Go here, then click the red "JRE Download" button in the Java SE 7 section, then accept the license agreement, then click the file download link for "Windows x64", then download and save that 20.3 MB file.

Once the file has been downloaded and saved, close all open windows first, then double-click the saved file to install it.

This is the most current Java version - 1.7.0.147

-------------------------------------------------------

If you intend to view the multimedia content in all websites, you should have these installed:

Adobe Flash Player 10 ActiveX (for Internet Explorer)

Adobe Flash Player 10 Plugin (for Firefox and other non-IE browsers)

Microsoft Silverlight

Java Runtime Environment

------------------------------------------------------


----------



## Just4Me (Aug 2, 2011)

Did what you suggested. Got the same error that I got when I attempted to manually install the earlier version of Java

Error
Installer: Wrapper.CreateFile failed with error 5: Access is denied


----------



## flavallee (May 12, 2002)

Use the *JavaRa* tool to remove all versions of Java in your computer, then try to install it again.

http://majorgeeks.com/JavaRA_d5982.html

----------------------------------------------------------


----------



## Just4Me (Aug 2, 2011)

I have done that this morning before I posted the OP. That is the second time I ran Javara in the last month.

I have done so many things trying to solve this. I used to have Norton, I uninstalled that. I used registry Booster from Uniblue. It claimed to have fixed 300+ problems.


----------



## flavallee (May 12, 2002)

Just4Me said:


> I used registry Booster from Uniblue. It claimed to have fixed 300+ problems.


That's a good way to damage the Windows operating system and break some of your programs.

Never ever install and use a registry cleaner/booster/optimizer/tuneup type program, no matter what it claims it can do.

----------------------------------------------------------


----------



## Just4Me (Aug 2, 2011)

Desperation at times makes people do desperate things.


----------



## flavallee (May 12, 2002)

Just4Me said:


> Desperation at times makes people do desperate things.


Too many people rely on those programs as a "miracle cure" for improving speed and for fixing various problems.

In reality, they do just the opposite and cause even more grief.

--------------------------------------------------------


----------



## Just4Me (Aug 2, 2011)

So I made a mistake 

Is there any hope of getting Java to install short of reformatting my hard drive?


----------



## krystianb12 (Jul 29, 2011)

Make sure you are downloading the Java version for your OS.


----------



## gurudeb (Jul 11, 2011)

Were you logged in as an administrator when installing the JRE / JDK?


----------



## Just4Me (Aug 2, 2011)

yes The download is the correct one for Windows 7 64 bit

Yes I was logged on as administrator when I attempted to install


----------



## flavallee (May 12, 2002)

Just4Me said:


> So I made a mistake
> 
> Is there any hope of getting Java to install short of reformatting my hard drive?

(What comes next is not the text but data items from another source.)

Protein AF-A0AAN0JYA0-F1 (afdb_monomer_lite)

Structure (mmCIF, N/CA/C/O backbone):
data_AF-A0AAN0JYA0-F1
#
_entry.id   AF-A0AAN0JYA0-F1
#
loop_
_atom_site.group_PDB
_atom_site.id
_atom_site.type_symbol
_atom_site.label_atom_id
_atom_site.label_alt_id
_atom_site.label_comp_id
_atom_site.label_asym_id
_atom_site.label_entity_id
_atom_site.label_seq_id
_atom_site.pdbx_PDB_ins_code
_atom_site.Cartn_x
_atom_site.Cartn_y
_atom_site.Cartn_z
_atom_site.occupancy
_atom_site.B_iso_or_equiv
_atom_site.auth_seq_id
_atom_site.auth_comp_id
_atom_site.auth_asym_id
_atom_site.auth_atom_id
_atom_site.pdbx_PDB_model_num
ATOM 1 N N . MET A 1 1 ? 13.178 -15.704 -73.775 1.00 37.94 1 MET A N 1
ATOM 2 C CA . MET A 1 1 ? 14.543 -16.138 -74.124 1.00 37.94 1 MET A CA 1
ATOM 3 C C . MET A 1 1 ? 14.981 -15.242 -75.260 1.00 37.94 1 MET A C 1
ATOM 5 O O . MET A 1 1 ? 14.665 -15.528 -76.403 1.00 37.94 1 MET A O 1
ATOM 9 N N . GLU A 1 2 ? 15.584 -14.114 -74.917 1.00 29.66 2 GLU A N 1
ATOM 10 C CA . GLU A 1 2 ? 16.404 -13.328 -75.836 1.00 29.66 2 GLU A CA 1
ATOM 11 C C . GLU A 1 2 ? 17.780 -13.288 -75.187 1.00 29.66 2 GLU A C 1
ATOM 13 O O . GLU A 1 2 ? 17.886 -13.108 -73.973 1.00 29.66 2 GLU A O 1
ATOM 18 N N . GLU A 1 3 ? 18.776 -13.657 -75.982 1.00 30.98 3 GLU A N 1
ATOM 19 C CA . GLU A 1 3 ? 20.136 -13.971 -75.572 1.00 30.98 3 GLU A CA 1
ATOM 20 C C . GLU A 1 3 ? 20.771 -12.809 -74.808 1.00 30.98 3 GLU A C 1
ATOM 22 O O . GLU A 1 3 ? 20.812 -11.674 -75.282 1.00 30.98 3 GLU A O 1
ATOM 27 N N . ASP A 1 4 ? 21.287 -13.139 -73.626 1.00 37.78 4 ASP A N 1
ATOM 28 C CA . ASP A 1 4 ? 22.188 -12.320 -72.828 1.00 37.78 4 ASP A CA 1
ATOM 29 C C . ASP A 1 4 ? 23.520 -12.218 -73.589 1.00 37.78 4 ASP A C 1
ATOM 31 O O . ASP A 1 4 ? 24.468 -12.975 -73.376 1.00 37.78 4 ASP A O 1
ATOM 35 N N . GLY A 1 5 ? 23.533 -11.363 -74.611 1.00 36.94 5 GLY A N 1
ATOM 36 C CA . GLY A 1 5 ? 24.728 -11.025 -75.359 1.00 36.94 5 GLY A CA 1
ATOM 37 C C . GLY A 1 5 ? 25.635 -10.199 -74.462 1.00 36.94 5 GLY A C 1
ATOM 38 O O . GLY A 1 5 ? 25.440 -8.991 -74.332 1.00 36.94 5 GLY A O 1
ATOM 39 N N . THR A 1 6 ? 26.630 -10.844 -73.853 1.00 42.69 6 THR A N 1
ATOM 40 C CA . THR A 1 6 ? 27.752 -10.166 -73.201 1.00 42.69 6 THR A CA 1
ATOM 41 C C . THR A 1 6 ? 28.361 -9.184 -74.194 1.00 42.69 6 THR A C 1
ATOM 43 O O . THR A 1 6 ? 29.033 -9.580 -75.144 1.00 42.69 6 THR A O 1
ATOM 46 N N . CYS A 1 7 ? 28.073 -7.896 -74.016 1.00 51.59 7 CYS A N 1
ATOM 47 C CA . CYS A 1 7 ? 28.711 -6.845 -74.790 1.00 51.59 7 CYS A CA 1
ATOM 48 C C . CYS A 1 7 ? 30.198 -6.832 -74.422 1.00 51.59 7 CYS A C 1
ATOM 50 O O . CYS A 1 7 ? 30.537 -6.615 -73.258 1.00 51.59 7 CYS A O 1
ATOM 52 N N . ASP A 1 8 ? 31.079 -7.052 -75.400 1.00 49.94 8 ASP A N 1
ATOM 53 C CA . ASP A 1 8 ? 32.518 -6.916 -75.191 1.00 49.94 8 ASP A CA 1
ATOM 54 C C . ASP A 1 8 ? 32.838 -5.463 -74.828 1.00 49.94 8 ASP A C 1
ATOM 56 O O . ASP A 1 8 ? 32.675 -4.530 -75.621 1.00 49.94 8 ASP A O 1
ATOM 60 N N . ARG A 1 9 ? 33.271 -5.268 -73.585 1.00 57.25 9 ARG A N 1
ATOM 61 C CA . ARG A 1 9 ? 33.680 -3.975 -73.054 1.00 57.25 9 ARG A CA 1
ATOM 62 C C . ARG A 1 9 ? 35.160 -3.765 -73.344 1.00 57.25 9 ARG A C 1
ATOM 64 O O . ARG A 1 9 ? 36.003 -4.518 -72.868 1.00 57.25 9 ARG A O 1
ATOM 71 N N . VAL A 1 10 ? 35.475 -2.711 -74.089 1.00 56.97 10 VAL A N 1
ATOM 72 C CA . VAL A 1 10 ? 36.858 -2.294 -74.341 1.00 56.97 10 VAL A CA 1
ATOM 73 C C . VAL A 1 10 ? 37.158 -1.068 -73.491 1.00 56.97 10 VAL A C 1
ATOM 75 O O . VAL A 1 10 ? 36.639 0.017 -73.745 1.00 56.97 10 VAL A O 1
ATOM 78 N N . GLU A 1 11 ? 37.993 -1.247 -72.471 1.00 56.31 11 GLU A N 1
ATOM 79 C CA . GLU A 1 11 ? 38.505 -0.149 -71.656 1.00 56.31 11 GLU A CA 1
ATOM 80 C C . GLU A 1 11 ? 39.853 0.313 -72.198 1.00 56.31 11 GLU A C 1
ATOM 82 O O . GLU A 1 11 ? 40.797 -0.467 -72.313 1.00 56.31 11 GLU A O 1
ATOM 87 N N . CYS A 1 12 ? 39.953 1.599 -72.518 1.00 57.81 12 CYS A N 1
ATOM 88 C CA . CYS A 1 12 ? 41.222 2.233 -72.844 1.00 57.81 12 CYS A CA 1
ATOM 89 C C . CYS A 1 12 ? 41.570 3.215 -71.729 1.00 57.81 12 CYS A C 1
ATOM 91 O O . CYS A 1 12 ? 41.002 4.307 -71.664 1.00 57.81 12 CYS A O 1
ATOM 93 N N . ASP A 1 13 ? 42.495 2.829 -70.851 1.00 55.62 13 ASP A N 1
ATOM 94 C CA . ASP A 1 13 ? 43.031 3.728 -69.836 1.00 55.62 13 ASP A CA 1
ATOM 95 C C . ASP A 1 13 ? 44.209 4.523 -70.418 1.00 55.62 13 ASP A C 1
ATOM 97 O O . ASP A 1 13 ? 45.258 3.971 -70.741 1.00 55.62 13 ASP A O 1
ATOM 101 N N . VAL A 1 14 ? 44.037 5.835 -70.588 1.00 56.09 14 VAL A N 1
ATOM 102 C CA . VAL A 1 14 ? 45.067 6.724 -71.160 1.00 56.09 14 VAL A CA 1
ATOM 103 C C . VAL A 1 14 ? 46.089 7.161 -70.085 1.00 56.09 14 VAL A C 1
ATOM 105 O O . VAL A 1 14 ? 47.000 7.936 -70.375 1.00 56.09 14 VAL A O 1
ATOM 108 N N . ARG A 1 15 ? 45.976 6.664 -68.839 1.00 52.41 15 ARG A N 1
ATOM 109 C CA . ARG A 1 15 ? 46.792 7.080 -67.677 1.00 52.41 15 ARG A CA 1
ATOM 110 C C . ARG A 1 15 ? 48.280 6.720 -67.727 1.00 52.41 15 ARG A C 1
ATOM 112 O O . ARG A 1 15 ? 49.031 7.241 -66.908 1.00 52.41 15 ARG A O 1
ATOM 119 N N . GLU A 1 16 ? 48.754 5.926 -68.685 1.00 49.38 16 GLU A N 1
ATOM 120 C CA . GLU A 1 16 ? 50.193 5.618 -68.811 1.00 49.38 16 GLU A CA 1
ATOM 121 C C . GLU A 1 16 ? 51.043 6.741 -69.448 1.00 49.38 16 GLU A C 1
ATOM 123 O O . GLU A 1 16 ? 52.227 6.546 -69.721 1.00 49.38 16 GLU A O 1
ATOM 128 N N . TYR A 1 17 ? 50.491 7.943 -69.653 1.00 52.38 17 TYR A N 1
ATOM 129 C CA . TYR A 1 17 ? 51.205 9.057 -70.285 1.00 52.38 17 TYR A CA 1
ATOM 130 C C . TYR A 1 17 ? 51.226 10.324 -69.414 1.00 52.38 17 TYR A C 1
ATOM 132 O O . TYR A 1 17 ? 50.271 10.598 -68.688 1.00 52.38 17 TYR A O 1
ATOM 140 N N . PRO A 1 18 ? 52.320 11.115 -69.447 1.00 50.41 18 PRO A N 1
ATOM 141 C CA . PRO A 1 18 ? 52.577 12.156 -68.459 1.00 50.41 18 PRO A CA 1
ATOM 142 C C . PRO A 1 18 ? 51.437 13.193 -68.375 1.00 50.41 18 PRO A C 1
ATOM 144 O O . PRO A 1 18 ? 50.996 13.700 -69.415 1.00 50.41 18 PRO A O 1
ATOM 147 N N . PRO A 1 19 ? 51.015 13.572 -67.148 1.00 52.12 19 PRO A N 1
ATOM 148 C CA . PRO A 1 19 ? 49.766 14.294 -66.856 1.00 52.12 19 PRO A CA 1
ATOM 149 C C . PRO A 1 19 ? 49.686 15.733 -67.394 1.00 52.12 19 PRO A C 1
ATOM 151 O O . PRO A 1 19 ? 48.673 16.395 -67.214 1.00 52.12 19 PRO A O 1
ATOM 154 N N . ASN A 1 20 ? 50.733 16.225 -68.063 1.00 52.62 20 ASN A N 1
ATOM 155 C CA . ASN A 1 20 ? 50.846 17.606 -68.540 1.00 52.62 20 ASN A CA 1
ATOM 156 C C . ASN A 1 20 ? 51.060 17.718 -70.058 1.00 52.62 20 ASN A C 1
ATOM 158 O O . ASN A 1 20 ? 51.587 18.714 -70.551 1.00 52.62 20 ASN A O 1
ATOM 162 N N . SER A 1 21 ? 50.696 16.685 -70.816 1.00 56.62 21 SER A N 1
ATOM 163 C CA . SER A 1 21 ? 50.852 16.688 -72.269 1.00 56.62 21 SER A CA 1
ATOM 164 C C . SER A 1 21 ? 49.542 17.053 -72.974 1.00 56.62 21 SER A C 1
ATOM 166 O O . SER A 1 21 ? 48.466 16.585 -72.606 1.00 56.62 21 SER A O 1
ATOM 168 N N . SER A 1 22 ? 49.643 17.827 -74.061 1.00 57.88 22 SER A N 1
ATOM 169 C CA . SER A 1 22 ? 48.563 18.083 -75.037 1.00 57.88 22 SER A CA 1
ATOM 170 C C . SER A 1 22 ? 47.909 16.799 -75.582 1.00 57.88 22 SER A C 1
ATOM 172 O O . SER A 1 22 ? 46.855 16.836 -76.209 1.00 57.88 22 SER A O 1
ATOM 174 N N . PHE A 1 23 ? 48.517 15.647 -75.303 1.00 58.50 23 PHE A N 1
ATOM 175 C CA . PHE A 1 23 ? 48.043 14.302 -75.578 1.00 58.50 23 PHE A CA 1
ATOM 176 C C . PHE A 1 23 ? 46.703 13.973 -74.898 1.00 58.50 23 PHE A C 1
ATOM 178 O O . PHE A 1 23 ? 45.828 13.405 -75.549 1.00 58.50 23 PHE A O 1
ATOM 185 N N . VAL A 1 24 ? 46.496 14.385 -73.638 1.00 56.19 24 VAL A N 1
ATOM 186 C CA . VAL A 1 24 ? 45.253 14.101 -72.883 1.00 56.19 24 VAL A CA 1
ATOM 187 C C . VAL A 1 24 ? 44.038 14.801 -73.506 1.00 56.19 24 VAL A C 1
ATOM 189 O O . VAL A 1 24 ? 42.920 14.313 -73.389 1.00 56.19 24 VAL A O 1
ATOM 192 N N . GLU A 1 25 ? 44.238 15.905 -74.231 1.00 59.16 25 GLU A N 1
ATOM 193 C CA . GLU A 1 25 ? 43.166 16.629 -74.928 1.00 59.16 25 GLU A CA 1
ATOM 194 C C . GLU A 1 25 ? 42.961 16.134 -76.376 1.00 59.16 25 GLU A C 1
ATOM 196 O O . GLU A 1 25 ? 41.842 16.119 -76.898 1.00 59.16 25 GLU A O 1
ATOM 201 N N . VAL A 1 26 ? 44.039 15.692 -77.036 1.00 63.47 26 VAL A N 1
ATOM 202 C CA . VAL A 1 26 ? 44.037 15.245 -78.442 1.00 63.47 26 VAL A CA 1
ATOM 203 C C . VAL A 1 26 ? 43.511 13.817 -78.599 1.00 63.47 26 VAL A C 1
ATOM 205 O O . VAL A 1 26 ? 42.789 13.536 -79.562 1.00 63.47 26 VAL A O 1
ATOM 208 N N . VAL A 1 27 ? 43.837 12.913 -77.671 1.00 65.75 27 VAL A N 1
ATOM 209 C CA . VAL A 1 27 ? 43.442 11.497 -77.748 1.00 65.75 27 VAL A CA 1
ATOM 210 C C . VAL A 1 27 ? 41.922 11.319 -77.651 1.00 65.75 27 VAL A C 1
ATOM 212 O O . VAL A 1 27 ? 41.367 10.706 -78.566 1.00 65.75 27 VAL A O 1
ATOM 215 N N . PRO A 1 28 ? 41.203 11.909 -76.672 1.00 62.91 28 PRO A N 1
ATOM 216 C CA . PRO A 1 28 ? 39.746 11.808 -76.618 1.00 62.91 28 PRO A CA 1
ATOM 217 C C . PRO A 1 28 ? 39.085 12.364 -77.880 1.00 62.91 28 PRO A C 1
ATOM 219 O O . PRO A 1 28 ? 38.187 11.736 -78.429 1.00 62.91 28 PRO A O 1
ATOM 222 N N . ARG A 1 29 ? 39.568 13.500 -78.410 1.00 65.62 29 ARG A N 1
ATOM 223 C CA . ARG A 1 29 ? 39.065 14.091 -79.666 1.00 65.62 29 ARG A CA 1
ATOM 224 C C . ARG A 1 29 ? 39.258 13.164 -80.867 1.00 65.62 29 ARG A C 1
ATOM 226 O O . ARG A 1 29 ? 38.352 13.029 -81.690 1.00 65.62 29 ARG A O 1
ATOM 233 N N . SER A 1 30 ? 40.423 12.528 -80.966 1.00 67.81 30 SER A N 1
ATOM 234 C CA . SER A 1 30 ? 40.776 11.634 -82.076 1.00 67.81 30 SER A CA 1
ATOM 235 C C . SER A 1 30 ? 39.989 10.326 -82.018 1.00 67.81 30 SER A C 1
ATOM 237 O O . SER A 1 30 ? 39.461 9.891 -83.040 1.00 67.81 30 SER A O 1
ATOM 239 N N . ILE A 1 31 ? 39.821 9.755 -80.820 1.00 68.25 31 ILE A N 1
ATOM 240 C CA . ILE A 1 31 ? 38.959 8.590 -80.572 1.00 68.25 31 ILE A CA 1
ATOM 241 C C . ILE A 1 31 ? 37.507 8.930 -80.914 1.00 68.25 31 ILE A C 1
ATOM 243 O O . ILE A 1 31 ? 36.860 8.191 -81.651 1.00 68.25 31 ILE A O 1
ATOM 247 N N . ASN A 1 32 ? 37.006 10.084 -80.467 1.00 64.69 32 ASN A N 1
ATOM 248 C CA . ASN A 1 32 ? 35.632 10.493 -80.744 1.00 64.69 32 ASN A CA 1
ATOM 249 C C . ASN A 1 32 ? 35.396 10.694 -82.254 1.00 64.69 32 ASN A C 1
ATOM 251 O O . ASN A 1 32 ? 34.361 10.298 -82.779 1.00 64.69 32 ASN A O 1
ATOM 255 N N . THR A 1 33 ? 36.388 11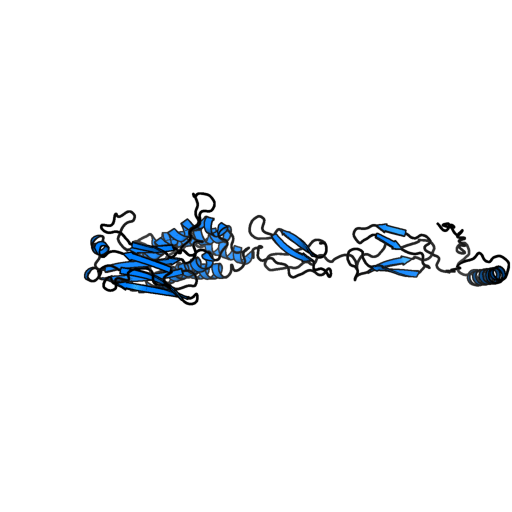.226 -82.978 1.00 68.75 33 THR A N 1
ATOM 256 C CA . THR A 1 33 ? 36.339 11.383 -84.443 1.00 68.75 33 THR A CA 1
ATOM 257 C C . THR A 1 33 ? 36.376 10.033 -85.166 1.00 68.75 33 THR A C 1
ATOM 259 O O . THR A 1 33 ? 35.582 9.800 -86.076 1.00 68.75 33 THR A O 1
ATOM 262 N N . PHE A 1 34 ? 37.262 9.120 -84.750 1.00 67.75 34 PHE A N 1
ATOM 263 C CA . PHE A 1 34 ? 37.335 7.759 -85.289 1.00 67.75 34 PHE A CA 1
ATOM 264 C C . PHE A 1 34 ? 36.015 7.008 -85.086 1.00 67.75 34 PHE A C 1
ATOM 266 O O . PHE A 1 34 ? 35.496 6.416 -86.030 1.00 67.75 34 PHE A O 1
ATOM 273 N N . ILE A 1 35 ? 35.423 7.092 -83.892 1.00 63.91 35 ILE A N 1
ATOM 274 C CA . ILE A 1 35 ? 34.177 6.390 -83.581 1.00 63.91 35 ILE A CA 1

I'm not chastising you. I'm just trying to save you some grief in the future.

I've never had a problem with installing or updating JRE, so I've never had to troubleshoot it.
I'll leave you with those who may be able to assist you in resolving the problem.

-------------------------------------------------------


----------



## Just4Me (Aug 2, 2011)

flavallee said:


> I'm not chastising you. I'm just trying to save you some grief in the future.
> 
> I've never had a problem with installing or updating JRE, so I've never had to troubleshoot it.
> I'll leave you with those who may be able to assist you in resolving the problem.
> ...


I was being playfully sarcastic. Sorry if it didn't come across the interwebz that way. 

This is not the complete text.